The block is named for the Old City Hall, a former church and its parsonage on West Lawrenceville Street. The Church Ladies consignment shop and two other businesses operate in the former church. Sassy Girls boutique is located in the parsonage. The former city administration building, which suffered water damage in a sprinkler accident, is attached behind Church Ladies.

Next to the Best of Brews, fyi Duluth design studio, Accessorize Again and New Dawn Theater Company front on Main Street and rent from the city. Theater patrons enter from the parking lot at the corner of Main Street and Abbotts Bridge Road. Boudreaux’s Cajun Seafood Market and the Boiler Room face Main Street, but are set back and accessed from the parking lot. Boudreaux’s Café, now called Café Acadiana, recently moved to the Duluth Station shopping center on Buford Highway.

Most of the businesses in the Old City Hall Block pay discount rent amounts in exchange for maintaining and improving their spaces. Several have substantial investments in improvements.

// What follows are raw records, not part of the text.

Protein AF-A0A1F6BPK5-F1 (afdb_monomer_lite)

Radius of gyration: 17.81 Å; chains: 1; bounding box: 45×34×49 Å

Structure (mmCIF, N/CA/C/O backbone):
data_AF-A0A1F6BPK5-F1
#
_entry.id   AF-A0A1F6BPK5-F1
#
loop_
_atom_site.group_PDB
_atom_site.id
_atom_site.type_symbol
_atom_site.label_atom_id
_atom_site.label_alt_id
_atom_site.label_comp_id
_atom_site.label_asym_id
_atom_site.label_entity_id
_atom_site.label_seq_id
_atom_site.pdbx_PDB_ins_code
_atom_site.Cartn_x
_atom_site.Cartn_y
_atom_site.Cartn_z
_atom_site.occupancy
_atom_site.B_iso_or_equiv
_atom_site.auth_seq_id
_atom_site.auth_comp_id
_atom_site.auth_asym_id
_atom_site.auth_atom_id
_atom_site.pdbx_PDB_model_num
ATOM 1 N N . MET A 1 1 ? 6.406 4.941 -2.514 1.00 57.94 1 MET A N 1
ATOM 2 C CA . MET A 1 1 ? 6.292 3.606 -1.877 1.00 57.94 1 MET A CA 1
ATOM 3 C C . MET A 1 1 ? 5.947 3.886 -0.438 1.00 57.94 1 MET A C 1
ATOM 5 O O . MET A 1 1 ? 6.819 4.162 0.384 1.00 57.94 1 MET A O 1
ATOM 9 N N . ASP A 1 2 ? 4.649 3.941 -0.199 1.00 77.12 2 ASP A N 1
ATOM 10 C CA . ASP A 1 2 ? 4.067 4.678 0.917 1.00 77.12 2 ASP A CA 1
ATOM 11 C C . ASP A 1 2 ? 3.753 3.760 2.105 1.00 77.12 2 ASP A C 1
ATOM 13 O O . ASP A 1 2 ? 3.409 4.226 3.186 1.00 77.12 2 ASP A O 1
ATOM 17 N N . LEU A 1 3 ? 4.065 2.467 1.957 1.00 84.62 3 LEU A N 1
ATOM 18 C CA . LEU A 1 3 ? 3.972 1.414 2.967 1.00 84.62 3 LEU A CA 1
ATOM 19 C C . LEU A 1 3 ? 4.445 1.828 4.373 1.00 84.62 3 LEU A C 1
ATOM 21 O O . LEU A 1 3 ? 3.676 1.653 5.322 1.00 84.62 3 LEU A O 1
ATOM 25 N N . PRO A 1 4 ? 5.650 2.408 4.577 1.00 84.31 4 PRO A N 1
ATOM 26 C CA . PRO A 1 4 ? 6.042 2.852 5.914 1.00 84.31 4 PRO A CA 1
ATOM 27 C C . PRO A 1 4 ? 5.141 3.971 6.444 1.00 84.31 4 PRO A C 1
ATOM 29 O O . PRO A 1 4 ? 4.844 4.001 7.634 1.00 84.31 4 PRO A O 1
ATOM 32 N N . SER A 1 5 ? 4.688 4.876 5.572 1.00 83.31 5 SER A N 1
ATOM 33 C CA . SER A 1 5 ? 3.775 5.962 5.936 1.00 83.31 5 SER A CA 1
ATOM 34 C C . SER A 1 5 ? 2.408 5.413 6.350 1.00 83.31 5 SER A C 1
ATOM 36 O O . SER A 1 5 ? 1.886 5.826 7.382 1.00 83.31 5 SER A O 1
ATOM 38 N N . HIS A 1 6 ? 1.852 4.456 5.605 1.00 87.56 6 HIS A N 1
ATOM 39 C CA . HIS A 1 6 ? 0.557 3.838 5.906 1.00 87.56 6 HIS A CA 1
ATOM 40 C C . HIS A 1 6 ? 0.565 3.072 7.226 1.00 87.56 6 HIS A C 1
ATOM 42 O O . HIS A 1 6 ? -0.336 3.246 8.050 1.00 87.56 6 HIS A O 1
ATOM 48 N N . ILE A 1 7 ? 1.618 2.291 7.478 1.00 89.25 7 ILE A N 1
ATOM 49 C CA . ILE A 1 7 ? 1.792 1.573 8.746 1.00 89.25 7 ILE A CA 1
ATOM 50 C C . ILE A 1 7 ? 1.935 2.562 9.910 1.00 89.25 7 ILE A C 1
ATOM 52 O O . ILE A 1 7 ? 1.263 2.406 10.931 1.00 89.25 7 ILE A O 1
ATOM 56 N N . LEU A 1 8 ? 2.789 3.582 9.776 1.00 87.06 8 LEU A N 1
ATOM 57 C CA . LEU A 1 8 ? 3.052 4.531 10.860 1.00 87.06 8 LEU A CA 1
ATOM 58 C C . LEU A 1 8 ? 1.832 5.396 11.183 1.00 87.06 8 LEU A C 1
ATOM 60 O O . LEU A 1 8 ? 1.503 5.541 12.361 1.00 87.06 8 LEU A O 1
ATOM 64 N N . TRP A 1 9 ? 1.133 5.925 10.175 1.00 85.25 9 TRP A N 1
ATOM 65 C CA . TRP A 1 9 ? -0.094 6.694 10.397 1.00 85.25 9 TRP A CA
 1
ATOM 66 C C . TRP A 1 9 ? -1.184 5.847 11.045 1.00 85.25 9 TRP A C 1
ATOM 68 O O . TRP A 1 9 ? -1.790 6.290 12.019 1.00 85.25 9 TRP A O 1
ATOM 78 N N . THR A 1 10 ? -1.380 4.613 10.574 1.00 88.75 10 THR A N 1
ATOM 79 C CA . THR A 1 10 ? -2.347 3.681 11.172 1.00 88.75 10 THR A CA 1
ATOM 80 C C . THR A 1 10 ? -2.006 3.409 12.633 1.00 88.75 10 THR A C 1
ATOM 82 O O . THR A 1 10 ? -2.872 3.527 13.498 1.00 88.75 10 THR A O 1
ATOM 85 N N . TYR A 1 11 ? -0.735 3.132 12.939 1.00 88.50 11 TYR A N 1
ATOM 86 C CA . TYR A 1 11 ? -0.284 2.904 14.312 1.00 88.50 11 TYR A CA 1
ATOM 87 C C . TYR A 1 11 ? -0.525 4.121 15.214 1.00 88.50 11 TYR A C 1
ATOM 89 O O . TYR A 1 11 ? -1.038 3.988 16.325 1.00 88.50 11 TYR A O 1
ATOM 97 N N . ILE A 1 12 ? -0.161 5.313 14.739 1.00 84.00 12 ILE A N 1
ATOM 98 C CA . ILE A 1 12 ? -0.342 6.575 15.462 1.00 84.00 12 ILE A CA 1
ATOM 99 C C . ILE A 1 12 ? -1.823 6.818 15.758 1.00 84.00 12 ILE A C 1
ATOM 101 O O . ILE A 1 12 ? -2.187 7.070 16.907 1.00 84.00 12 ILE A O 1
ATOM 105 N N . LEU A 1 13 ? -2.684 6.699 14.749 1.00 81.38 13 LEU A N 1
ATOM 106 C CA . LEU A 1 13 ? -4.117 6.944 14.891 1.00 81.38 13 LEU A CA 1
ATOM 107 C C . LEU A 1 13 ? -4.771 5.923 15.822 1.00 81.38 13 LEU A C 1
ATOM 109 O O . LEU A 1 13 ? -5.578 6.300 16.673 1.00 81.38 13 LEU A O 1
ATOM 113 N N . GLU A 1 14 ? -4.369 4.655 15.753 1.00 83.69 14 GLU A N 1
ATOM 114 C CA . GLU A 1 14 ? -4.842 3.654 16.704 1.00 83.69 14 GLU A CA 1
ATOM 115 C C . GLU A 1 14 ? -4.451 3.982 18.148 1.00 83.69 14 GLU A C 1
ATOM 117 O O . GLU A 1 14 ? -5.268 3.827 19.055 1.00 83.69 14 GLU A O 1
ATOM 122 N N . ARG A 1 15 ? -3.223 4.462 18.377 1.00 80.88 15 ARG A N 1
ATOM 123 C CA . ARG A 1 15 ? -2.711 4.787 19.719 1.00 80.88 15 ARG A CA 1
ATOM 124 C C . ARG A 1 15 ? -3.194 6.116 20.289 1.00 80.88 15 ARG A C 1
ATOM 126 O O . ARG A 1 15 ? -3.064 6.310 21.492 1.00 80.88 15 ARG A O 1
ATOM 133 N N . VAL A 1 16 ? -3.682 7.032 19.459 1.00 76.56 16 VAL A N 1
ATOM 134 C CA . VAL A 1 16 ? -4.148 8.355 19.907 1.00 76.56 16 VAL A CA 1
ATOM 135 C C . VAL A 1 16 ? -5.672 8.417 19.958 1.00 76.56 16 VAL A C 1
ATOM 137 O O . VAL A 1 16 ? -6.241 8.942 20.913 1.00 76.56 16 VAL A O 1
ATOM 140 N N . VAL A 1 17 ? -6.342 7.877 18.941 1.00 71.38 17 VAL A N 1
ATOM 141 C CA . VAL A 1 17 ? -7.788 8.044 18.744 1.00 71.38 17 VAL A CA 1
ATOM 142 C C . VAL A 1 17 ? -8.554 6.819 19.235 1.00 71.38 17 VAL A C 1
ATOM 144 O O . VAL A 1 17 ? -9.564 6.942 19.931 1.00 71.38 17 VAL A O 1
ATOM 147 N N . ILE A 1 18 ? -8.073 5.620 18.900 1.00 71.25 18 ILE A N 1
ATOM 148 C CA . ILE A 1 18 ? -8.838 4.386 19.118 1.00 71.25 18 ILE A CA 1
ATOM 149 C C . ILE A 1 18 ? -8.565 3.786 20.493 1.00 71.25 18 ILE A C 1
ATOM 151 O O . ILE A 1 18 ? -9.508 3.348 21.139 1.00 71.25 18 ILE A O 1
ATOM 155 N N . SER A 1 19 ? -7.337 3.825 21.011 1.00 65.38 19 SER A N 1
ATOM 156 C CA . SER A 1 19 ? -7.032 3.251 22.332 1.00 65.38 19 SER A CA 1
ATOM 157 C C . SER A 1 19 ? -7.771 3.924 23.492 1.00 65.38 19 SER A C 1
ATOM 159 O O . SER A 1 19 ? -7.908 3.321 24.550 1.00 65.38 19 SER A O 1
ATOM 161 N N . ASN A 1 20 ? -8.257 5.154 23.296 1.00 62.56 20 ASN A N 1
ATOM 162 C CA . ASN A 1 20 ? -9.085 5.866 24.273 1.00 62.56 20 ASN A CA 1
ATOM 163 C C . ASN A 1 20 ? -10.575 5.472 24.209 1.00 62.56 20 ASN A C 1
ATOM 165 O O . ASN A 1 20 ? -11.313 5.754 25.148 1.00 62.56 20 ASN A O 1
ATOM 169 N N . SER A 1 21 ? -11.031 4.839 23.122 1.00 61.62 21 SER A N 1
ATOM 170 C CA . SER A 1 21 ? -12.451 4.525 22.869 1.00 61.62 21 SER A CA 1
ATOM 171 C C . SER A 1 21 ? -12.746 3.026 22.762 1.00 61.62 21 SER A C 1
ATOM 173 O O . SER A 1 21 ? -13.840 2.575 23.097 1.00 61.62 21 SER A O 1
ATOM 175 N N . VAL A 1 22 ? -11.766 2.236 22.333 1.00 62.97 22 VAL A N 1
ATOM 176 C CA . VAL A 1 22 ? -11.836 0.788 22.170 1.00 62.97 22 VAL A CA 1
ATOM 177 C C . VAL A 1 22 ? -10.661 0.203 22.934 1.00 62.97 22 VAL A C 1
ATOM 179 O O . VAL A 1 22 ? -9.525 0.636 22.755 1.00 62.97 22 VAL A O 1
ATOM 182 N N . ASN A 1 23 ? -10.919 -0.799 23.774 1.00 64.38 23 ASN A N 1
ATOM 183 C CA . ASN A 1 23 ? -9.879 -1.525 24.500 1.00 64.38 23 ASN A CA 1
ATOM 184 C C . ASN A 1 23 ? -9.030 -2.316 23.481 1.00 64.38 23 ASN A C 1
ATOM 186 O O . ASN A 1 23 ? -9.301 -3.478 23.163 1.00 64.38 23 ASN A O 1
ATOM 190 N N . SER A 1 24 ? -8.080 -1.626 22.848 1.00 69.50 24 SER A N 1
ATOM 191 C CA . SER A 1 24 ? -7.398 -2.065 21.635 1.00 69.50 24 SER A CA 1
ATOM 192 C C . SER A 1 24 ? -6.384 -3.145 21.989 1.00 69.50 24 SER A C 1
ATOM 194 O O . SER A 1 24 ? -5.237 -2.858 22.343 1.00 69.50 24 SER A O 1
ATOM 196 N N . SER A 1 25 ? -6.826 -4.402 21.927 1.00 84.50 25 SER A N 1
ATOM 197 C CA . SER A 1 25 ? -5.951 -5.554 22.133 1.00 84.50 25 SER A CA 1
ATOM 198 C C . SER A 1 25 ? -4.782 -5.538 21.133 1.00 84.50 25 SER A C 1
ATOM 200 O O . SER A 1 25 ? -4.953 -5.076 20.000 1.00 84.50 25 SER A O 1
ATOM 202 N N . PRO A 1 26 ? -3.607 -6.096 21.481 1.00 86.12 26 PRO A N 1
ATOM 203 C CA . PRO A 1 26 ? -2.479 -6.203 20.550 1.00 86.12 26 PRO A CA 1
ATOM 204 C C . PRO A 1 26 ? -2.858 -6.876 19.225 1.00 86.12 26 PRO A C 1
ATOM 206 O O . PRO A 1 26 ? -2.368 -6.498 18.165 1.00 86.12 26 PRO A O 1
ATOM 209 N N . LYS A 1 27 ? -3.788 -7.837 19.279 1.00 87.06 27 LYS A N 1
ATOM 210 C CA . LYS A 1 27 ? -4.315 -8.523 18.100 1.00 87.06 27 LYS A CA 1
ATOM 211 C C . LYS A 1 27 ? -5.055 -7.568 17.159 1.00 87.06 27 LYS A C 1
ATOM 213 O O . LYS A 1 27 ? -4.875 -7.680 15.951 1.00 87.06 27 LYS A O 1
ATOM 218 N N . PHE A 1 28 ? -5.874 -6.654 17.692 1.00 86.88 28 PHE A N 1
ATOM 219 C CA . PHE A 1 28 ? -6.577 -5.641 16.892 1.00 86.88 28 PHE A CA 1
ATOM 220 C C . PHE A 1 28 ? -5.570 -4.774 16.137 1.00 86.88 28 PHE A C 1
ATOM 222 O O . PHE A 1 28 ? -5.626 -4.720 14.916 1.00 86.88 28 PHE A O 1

They operate with leases that the city can terminate in 30 days.

The city obtained the property in the block several years ago with plans to raze the old buildings and develop a mixed-use retail, office and residential complex. Potential developers faded away after the economy declined. There was considerable community opposition to tearing down the old buildings, especially the former church.

Council members and city staff recently visited businesses in the Old City Hall Block. The tour was conducted to familiarize new council and staff members with city-owned properties downtown, according to Duluth Economic Manager Chris McGahee. 

For some time, the council has been concerned about the cost of emergency repairs it has had to make and potential future expenditures to keep the buildings it owns downtown functional. Another issue has been whether the city should continue its “band-aid” approach and collect lower than market value rents from tenants.

The city has considered demolishing the buildings occupied by Boudreaux’s Cajun Seafood Market and the Boiler Room and linking the front and rear parking lots to create attractive landscaped parking for downtown visitors.

The opening of the Pure Taqueria restaurant and the transformation of the Red Clay Theatre into a live music venue by Eddie Owen Presents has created a demand for more parking downtown, especially when multiple events, including New Dawn Theater productions, are occurring.